Here is a simple example of a binary morphological dilation. Let's imagine that we have the following binary image map: $$ Img = \begin{matrix} 1 & 1 & 1 & 1 & 1 & 1 & 1 \\ 1 & 1 & 1 & 1 & 1 & 1 & 1 \\ 1 & 1 & 0 & 1 & 1 & 1 & 1 \\ 1 & 1 & 1 & 1 & 1 & 1 & 1 \\ 1 & 1 & 1 & 1 & 0 & 1 & 1 \\ 1 & 1 & 0 & 0 & 1 & 1 & 1 \\ 1 & 1 & 1 & 1 & 1 & 1 & 1 \end{matrix} $$ In order to perform dilation, as like many digital filters we need to set particular filter coefficients. In the current case we can define a reference element, which defines the surrounding pixels of the pixel of interest. We can for example define: $$ RefEl = \begin{matrix} 1 & \fbox{1} & 1 \end{matrix} $$ The dilation function applies the corresponding reference element to the pixels surrounding the pixel of interest and assigns a value to the pixel of interest depending on the value of the neighbouring elements.

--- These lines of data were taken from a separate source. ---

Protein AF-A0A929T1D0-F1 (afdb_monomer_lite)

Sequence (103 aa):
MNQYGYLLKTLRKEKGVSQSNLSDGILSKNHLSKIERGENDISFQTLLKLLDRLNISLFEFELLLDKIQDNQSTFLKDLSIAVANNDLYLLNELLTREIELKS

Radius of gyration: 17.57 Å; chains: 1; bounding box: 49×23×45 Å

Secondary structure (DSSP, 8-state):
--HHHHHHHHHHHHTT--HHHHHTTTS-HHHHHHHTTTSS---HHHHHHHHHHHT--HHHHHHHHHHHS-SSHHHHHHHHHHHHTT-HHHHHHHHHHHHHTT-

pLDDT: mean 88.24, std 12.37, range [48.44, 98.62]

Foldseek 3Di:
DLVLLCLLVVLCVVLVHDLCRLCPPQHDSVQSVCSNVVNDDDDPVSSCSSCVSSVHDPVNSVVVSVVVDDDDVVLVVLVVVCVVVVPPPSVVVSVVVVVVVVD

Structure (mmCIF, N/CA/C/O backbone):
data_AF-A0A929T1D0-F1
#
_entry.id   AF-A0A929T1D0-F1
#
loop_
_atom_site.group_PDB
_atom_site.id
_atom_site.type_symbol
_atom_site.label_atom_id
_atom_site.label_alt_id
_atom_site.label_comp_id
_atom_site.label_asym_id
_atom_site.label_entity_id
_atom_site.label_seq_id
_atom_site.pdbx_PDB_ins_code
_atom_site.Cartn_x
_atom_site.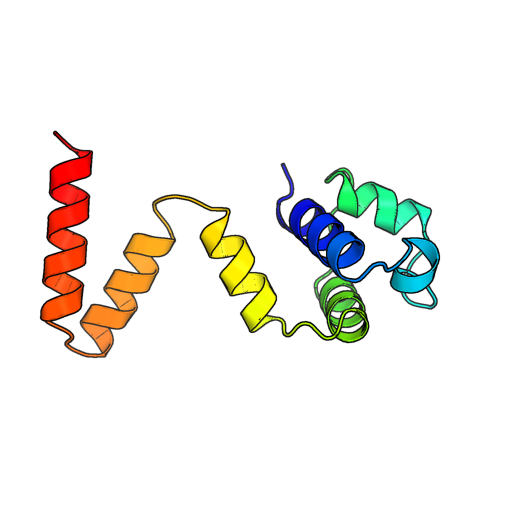Cartn_y
_atom_site.Cartn_z
_atom_site.occupancy
_atom_site.B_iso_or_equiv
_atom_site.auth_seq_id
_atom_site.auth_comp_id
_atom_site.auth_asym_id
_atom_site.auth_atom_id
_atom_site.pdbx_PDB_model_num
ATOM 1 N N . MET A 1 1 ? 12.506 -4.550 5.797 1.00 50.16 1 MET A N 1
ATOM 2 C CA . MET A 1 1 ? 11.251 -3.806 6.062 1.00 50.16 1 MET A CA 1
ATOM 3 C C . MET A 1 1 ? 10.236 -4.196 4.998 1.00 50.16 1 MET A C 1
ATOM 5 O O . MET A 1 1 ? 10.610 -4.199 3.834 1.00 50.16 1 MET A O 1
ATOM 9 N N . ASN A 1 2 ? 8.998 -4.546 5.368 1.00 70.69 2 ASN A N 1
ATOM 10 C CA . ASN A 1 2 ? 7.951 -4.873 4.392 1.00 70.69 2 ASN A CA 1
ATOM 11 C C . ASN A 1 2 ? 7.487 -3.583 3.682 1.00 70.69 2 ASN A C 1
ATOM 13 O O . ASN A 1 2 ? 6.727 -2.788 4.240 1.00 70.69 2 ASN A O 1
ATOM 17 N N . GLN A 1 3 ? 7.998 -3.353 2.471 1.00 81.81 3 GLN A N 1
ATOM 18 C CA . GLN A 1 3 ? 7.753 -2.118 1.722 1.00 81.81 3 GLN A CA 1
ATOM 19 C C . GLN A 1 3 ? 6.315 -1.991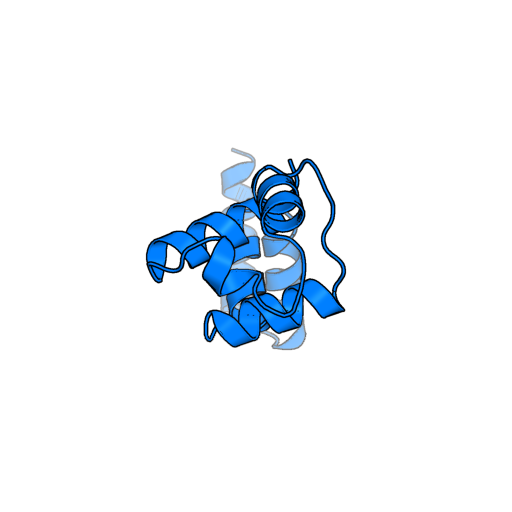 1.205 1.00 81.81 3 GLN A C 1
ATOM 21 O O . GLN A 1 3 ? 5.825 -0.871 1.070 1.00 81.81 3 GLN A O 1
ATOM 26 N N . TYR A 1 4 ? 5.600 -3.108 1.029 1.00 90.44 4 TYR A N 1
ATOM 27 C CA . TYR A 1 4 ? 4.184 -3.116 0.649 1.00 90.44 4 TYR A CA 1
ATOM 28 C C . TYR A 1 4 ? 3.327 -2.402 1.695 1.00 90.44 4 TYR A C 1
ATOM 30 O O . TYR A 1 4 ? 2.541 -1.512 1.373 1.00 90.44 4 TYR A O 1
ATOM 38 N N . GLY A 1 5 ? 3.513 -2.757 2.969 1.00 94.12 5 GLY A N 1
ATOM 39 C CA . GLY A 1 5 ? 2.790 -2.137 4.077 1.00 94.12 5 GLY A CA 1
ATOM 40 C C . GLY A 1 5 ? 3.104 -0.648 4.228 1.00 94.12 5 GLY A C 1
ATOM 41 O O . GLY A 1 5 ? 2.203 0.159 4.468 1.00 94.12 5 GLY A O 1
ATOM 42 N N . TYR A 1 6 ? 4.370 -0.267 4.036 1.00 93.50 6 TYR A N 1
ATOM 43 C CA . TYR A 1 6 ? 4.785 1.133 4.095 1.00 93.50 6 TYR A CA 1
ATOM 44 C C . TYR A 1 6 ? 4.167 1.966 2.966 1.00 93.50 6 TYR A C 1
ATOM 46 O O . TYR A 1 6 ? 3.568 3.005 3.244 1.00 93.50 6 TYR A O 1
ATOM 54 N N . LEU A 1 7 ? 4.246 1.503 1.713 1.00 94.69 7 LEU A N 1
ATOM 55 C CA . LEU A 1 7 ? 3.633 2.206 0.585 1.00 94.69 7 LEU A CA 1
ATOM 56 C C . LEU A 1 7 ? 2.114 2.323 0.764 1.00 94.69 7 LEU A C 1
ATOM 58 O O . LEU A 1 7 ? 1.557 3.404 0.585 1.00 94.69 7 LEU A O 1
ATOM 62 N N . LEU A 1 8 ? 1.446 1.251 1.201 1.00 97.00 8 LEU A N 1
ATOM 63 C CA . LEU A 1 8 ? 0.008 1.268 1.473 1.00 97.00 8 LEU A CA 1
ATOM 64 C C . LEU A 1 8 ? -0.371 2.352 2.497 1.00 97.00 8 LEU A C 1
ATOM 66 O O . LEU A 1 8 ? -1.352 3.074 2.307 1.00 97.00 8 LEU A O 1
ATOM 70 N N . LYS A 1 9 ? 0.428 2.513 3.560 1.00 97.44 9 LYS A N 1
ATOM 71 C CA . LYS A 1 9 ? 0.248 3.577 4.558 1.00 97.44 9 LYS A CA 1
ATOM 72 C C . LYS A 1 9 ? 0.381 4.967 3.942 1.00 97.44 9 LYS A C 1
ATOM 74 O O . LYS A 1 9 ? -0.401 5.854 4.291 1.00 97.44 9 LYS A O 1
ATOM 79 N N . THR A 1 10 ? 1.386 5.164 3.092 1.00 96.56 10 THR A N 1
ATOM 80 C CA . THR A 1 10 ? 1.642 6.437 2.408 1.00 96.56 10 THR A CA 1
ATOM 81 C C . THR A 1 10 ? 0.451 6.811 1.534 1.00 96.56 10 THR A C 1
ATOM 83 O O . THR A 1 10 ? -0.178 7.838 1.782 1.00 96.56 10 THR A O 1
ATOM 86 N N . LEU A 1 11 ? 0.037 5.910 0.641 1.00 97.38 11 LEU A N 1
ATOM 87 C CA . LEU A 1 11 ? -1.097 6.114 -0.263 1.00 97.38 11 LEU A CA 1
ATOM 88 C C . LEU A 1 11 ? -2.403 6.372 0.490 1.00 97.38 11 LEU A C 1
ATOM 90 O O . LEU A 1 11 ? -3.157 7.288 0.161 1.00 97.38 11 LEU A O 1
ATOM 94 N N . ARG A 1 12 ? -2.661 5.613 1.564 1.00 98.25 12 ARG A N 1
ATOM 95 C CA . ARG A 1 12 ? -3.835 5.836 2.414 1.00 98.25 12 ARG A CA 1
ATOM 96 C C . ARG A 1 12 ? -3.853 7.260 2.980 1.00 98.25 12 ARG A C 1
ATOM 98 O O . ARG A 1 12 ? -4.906 7.898 2.998 1.00 98.25 12 ARG A O 1
ATOM 105 N N . LYS A 1 13 ? -2.713 7.742 3.488 1.00 98.12 13 LYS A N 1
ATOM 106 C CA . LYS A 1 13 ? -2.599 9.087 4.067 1.00 98.12 13 LYS A CA 1
ATOM 107 C C . LYS A 1 13 ? -2.759 10.180 3.015 1.00 98.12 13 LYS A C 1
ATOM 109 O O . LYS A 1 13 ? -3.452 11.151 3.295 1.00 98.12 13 LYS A O 1
ATOM 114 N N . GLU A 1 14 ? -2.173 10.011 1.834 1.00 97.12 14 GLU A N 1
ATOM 115 C CA . GLU A 1 14 ? -2.311 10.950 0.712 1.00 97.12 14 GLU A CA 1
ATOM 116 C C . GLU A 1 14 ? -3.767 11.083 0.251 1.00 97.12 14 GLU A C 1
ATOM 118 O O . GLU A 1 14 ? -4.235 12.183 -0.025 1.00 97.12 14 GLU A O 1
ATOM 123 N N . LYS A 1 15 ? -4.525 9.980 0.265 1.00 96.88 15 LYS A N 1
ATOM 124 C CA . LYS A 1 15 ? -5.973 9.973 -0.005 1.00 96.88 15 LYS A CA 1
ATOM 125 C C . LYS A 1 15 ? -6.828 10.471 1.173 1.00 96.88 15 LYS A C 1
ATOM 127 O O . LYS A 1 15 ? -8.050 10.483 1.068 1.00 96.88 15 LYS A O 1
ATOM 132 N N . GLY A 1 16 ? -6.229 10.830 2.313 1.00 97.88 16 GLY A N 1
ATOM 133 C CA . GLY A 1 16 ? -6.954 11.281 3.508 1.00 97.88 16 GLY A CA 1
ATOM 134 C C . GLY A 1 16 ? -7.816 10.201 4.179 1.00 97.88 16 GLY A C 1
ATOM 135 O O . GLY A 1 16 ? -8.712 10.516 4.962 1.00 97.88 16 GLY A O 1
ATOM 136 N N . VAL A 1 17 ? -7.570 8.918 3.897 1.00 98.31 17 VAL A N 1
ATOM 137 C CA . VAL A 1 17 ? -8.393 7.807 4.395 1.00 98.31 17 VAL A CA 1
ATOM 138 C C . VAL A 1 17 ? -7.904 7.361 5.778 1.00 98.31 17 VAL A C 1
ATOM 140 O O . VAL A 1 17 ? -6.709 7.190 6.020 1.00 98.31 17 VAL A O 1
ATOM 143 N N . SER A 1 18 ? -8.811 7.145 6.735 1.00 98.44 18 SER A N 1
ATOM 144 C CA . SER A 1 18 ? -8.443 6.619 8.059 1.00 98.44 18 SER A CA 1
ATOM 145 C C . SER A 1 18 ? -8.156 5.111 8.002 1.00 98.44 18 SER A C 1
ATOM 147 O O . SER A 1 18 ? -8.667 4.408 7.133 1.00 98.44 18 SER A O 1
ATOM 149 N N . GLN A 1 19 ? -7.373 4.574 8.947 1.00 98.62 19 GLN A N 1
ATOM 150 C CA . GLN A 1 19 ? -7.176 3.117 9.032 1.00 98.62 19 GLN A CA 1
ATOM 151 C C . GLN A 1 19 ? -8.506 2.377 9.209 1.00 98.62 19 GLN A C 1
ATOM 153 O O . GLN A 1 19 ? -8.699 1.341 8.588 1.00 98.62 19 GLN A O 1
ATOM 158 N N . SER A 1 20 ? -9.428 2.923 10.012 1.00 98.38 20 SER A N 1
ATOM 159 C CA . SER A 1 20 ? -10.754 2.334 10.208 1.00 98.38 20 SER A CA 1
ATOM 160 C C . SER A 1 20 ? -11.505 2.226 8.880 1.00 98.38 20 SER A C 1
ATOM 162 O O . SER A 1 20 ? -11.929 1.132 8.530 1.00 98.38 20 SER A O 1
ATOM 164 N N . ASN A 1 21 ? -11.571 3.320 8.112 1.00 98.44 21 ASN A N 1
ATOM 165 C CA . ASN A 1 21 ? -12.287 3.370 6.833 1.00 98.44 21 ASN A CA 1
ATOM 166 C C . ASN A 1 21 ? -11.656 2.445 5.786 1.00 98.44 21 ASN A C 1
ATOM 168 O O . ASN A 1 21 ? -12.370 1.774 5.048 1.00 98.44 21 ASN A O 1
ATOM 172 N N . LEU A 1 22 ? -10.321 2.387 5.723 1.00 98.56 22 LEU A N 1
ATOM 173 C CA . LEU A 1 22 ? -9.643 1.493 4.787 1.00 98.56 22 LEU A CA 1
ATOM 174 C C . LEU A 1 22 ? -9.887 0.018 5.153 1.00 98.56 22 LEU A C 1
ATOM 176 O O . LEU A 1 22 ? -10.155 -0.797 4.276 1.00 98.56 22 LEU A O 1
ATOM 180 N N . SER A 1 23 ? -9.822 -0.317 6.445 1.00 98.25 23 SER A N 1
ATOM 181 C CA . SER A 1 23 ? -9.952 -1.696 6.932 1.00 98.25 23 SER A CA 1
ATOM 182 C C . SER A 1 23 ? -11.387 -2.237 6.950 1.00 98.25 23 SER A C 1
ATOM 184 O O . SER A 1 23 ? -11.565 -3.454 6.999 1.00 98.25 23 SER A O 1
ATOM 186 N N . ASP A 1 24 ? -12.395 -1.362 6.915 1.00 98.25 24 ASP A N 1
ATOM 187 C CA . ASP A 1 24 ? -13.795 -1.718 7.157 1.00 98.25 24 ASP A CA 1
ATOM 188 C C . ASP A 1 24 ? -14.302 -2.841 6.235 1.00 98.25 24 ASP A C 1
ATOM 190 O O . ASP A 1 24 ? -14.114 -2.813 5.017 1.00 98.25 24 ASP A O 1
ATOM 194 N N . GLY A 1 25 ? -14.896 -3.880 6.825 1.00 97.81 25 GLY A N 1
ATOM 195 C CA . GLY A 1 25 ? -15.356 -5.072 6.101 1.00 97.81 25 GLY A CA 1
ATOM 196 C C . GLY A 1 25 ? -14.263 -5.917 5.417 1.00 97.81 25 GLY A C 1
ATOM 197 O O . GLY A 1 25 ? -14.598 -6.861 4.703 1.00 97.81 25 GLY A O 1
ATOM 198 N N . ILE A 1 26 ? -12.971 -5.613 5.605 1.00 98.12 26 ILE A N 1
ATOM 199 C CA . ILE A 1 26 ? -11.848 -6.359 5.003 1.00 98.12 26 ILE A CA 1
ATOM 200 C C . ILE A 1 26 ? -10.983 -7.014 6.084 1.00 98.12 26 ILE A C 1
ATOM 202 O O . ILE A 1 26 ? -10.694 -8.206 6.001 1.00 98.12 26 ILE A O 1
ATOM 206 N N . LEU A 1 27 ? -10.555 -6.247 7.089 1.00 97.88 27 LEU A N 1
ATOM 207 C CA . LEU A 1 27 ? -9.762 -6.729 8.221 1.00 97.88 27 LEU A CA 1
ATOM 208 C C . LEU A 1 27 ? -9.917 -5.808 9.438 1.00 97.88 27 LEU A C 1
ATOM 210 O O . LEU A 1 27 ? -10.518 -4.744 9.358 1.00 97.88 27 LEU A O 1
ATOM 214 N N . SER A 1 28 ? -9.357 -6.182 10.590 1.00 98.19 28 SER A N 1
ATOM 215 C CA . SER A 1 28 ? -9.403 -5.293 11.754 1.00 98.19 28 SER A CA 1
ATOM 216 C C . SER A 1 28 ? -8.446 -4.108 11.594 1.00 98.19 28 SER A C 1
ATOM 218 O O . SER A 1 28 ? -7.318 -4.262 11.124 1.00 98.19 28 SER A O 1
ATOM 220 N N . LYS A 1 29 ? -8.835 -2.926 12.089 1.00 98.00 29 LYS A N 1
ATOM 221 C CA . LYS A 1 29 ? -7.958 -1.741 12.152 1.00 98.00 29 LYS A CA 1
ATOM 222 C C . LYS A 1 29 ? -6.583 -2.063 12.749 1.00 98.00 29 LYS A C 1
ATOM 224 O O . LYS A 1 29 ? -5.564 -1.577 12.266 1.00 98.00 29 LYS A O 1
ATOM 229 N N . ASN A 1 30 ? -6.543 -2.882 13.805 1.00 97.88 30 ASN A N 1
ATOM 230 C CA . ASN A 1 30 ? -5.290 -3.265 14.456 1.00 97.88 30 ASN A CA 1
ATOM 231 C C . ASN A 1 30 ? -4.398 -4.099 13.526 1.00 97.88 30 ASN A C 1
ATOM 233 O O . ASN A 1 30 ? -3.193 -3.870 13.461 1.00 97.88 30 ASN A O 1
ATOM 237 N N . HIS A 1 31 ? -4.989 -5.024 12.768 1.00 97.25 31 HIS A N 1
ATOM 238 C CA . HIS A 1 31 ? -4.262 -5.807 11.777 1.00 97.25 31 HIS A CA 1
ATOM 239 C C . HIS A 1 31 ? -3.709 -4.895 10.667 1.00 97.25 31 HIS A C 1
ATOM 241 O O . HIS A 1 31 ? -2.520 -4.974 10.366 1.00 97.25 31 HIS A O 1
ATOM 247 N N . LEU A 1 32 ? -4.501 -3.944 10.152 1.00 98.12 32 LEU A N 1
ATOM 248 C CA . LEU A 1 32 ? -4.032 -2.976 9.149 1.00 98.12 32 LEU A CA 1
ATOM 249 C C . LEU A 1 32 ? -2.865 -2.153 9.696 1.00 98.12 32 LEU A C 1
ATOM 251 O O . LEU A 1 32 ? -1.872 -1.935 9.017 1.00 98.12 32 LEU A O 1
ATOM 255 N N . SER A 1 33 ? -2.965 -1.738 10.956 1.00 97.81 33 SER A N 1
ATOM 256 C CA . SER A 1 33 ? -1.926 -0.973 11.634 1.00 97.81 33 SER A CA 1
ATOM 257 C C . SER A 1 33 ? -0.598 -1.735 11.729 1.00 97.81 33 SER A C 1
ATOM 259 O O . SER A 1 33 ? 0.455 -1.135 11.524 1.00 97.81 33 SER A O 1
ATOM 261 N N . LYS A 1 34 ? -0.637 -3.048 11.996 1.00 96.75 34 LYS A N 1
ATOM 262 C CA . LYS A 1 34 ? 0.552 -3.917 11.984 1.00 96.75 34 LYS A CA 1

In the current case with the example of the binary image, the single 'zeros' would be substituted by 'ones' because the elements defined by the reference element and the neighbouring pixels in the image are ones. Binary dilation appears to be not so computationally expensive as it can be implemented with basic N/AND gates. The filtered image would result in: $$ FiltImg = \begin{matrix} 1 & 1 & 1 & 1 & 1 & 1 & 1 \\ 1 & 1 & 1 & 1 & 1 & 1 & 1 \\ 1 & 1 & \fbox{1} & 1 & 1 & 1 & 1 \\ 1 & 1 & 1 & 1 & 1 & 1 & 1 \\ 1 & 1 & 1 & 1 & \fbox{1} & 1 & 1 \\ 1 & 1 & 0 & 0 & 1 & 1 & 1 \\ 1 & 1 & 1 & 1 & 1 & 1 & 1 \end{matrix} $$
In general the dilation and erosion filtering can be very non-linear depending on the shape and size of the reference element. Here is an example of a dilated image:
It is noticeable that the random single pixel noise in the image would not necessarily fully disappear with dilation.
Erosion
An eroded image results by subtracting all pixels covered by the reference element if the latter does not completely fit the binary image. An intuitive example:$$ $$ Img = \begin{matrix} 0 & 0 & 0 & 0 & 0 & 0 & 0 \\ 0 & 1 & 1 & 1 & 1 & 1 & 0 \\ 0 & 1 & 1 & 1 & 1 & 1 & 0 \\ 0 & 0 & 1 & 1 & 1 & 1 & 0 \\ 0 & 0 & 0 & 1 & 1 & 1 & 0 \\ 0 & 1 & 0 & 1 & 1 & 1 & 0 \\ 1 & 0 & 0 & 0 & 0 & 0 & 1 \end{matrix} $$ $$ An erosion with a reference element of: $$ RefEl = \begin{matrix} 1 & 1 & 1 \\ 1 & \fbox{1} & 1 \\ 1 & 1 & 1 \end{matrix} $$ Leads to: $$ FiltImg = \begin{matrix} 0 & 0 & 0 & 0 & 0 & 0 & 0 \\ 0 & 0 & 0 & 0 & 0 & 0 & 0 \\ 0 & 0 & 0 & \fbox{1} & \fbox{1} & 0 & 0 \\ 0 & 0 & 0 & 0 & \fbox{1} & 0 & 0 \\ 0 & 0 & 0 & 0 & \fbox{1} & 0 & 0 \\ 0 & 0 & 0 & 0 & 0 & 0 & 0 \\ 0 & 0 & 0 & 0 & 0 & 0 & 0 \end{matrix} $$ It is noticeable that erosion shrinks the details in an image and also removes any random noise pixels scattered over the image. Here is a visual example:
OpenCV is a library for image processing, it was very suitable for my experiments, trying to gather more understanding about image processing in general. I have attached the code I used for my experiments here.
It would be very interesting to have a look and investigate if simple image filtering algorithms can actually be implemented on an image sensor directly in the analog domain, or even further, why not on a pixel level.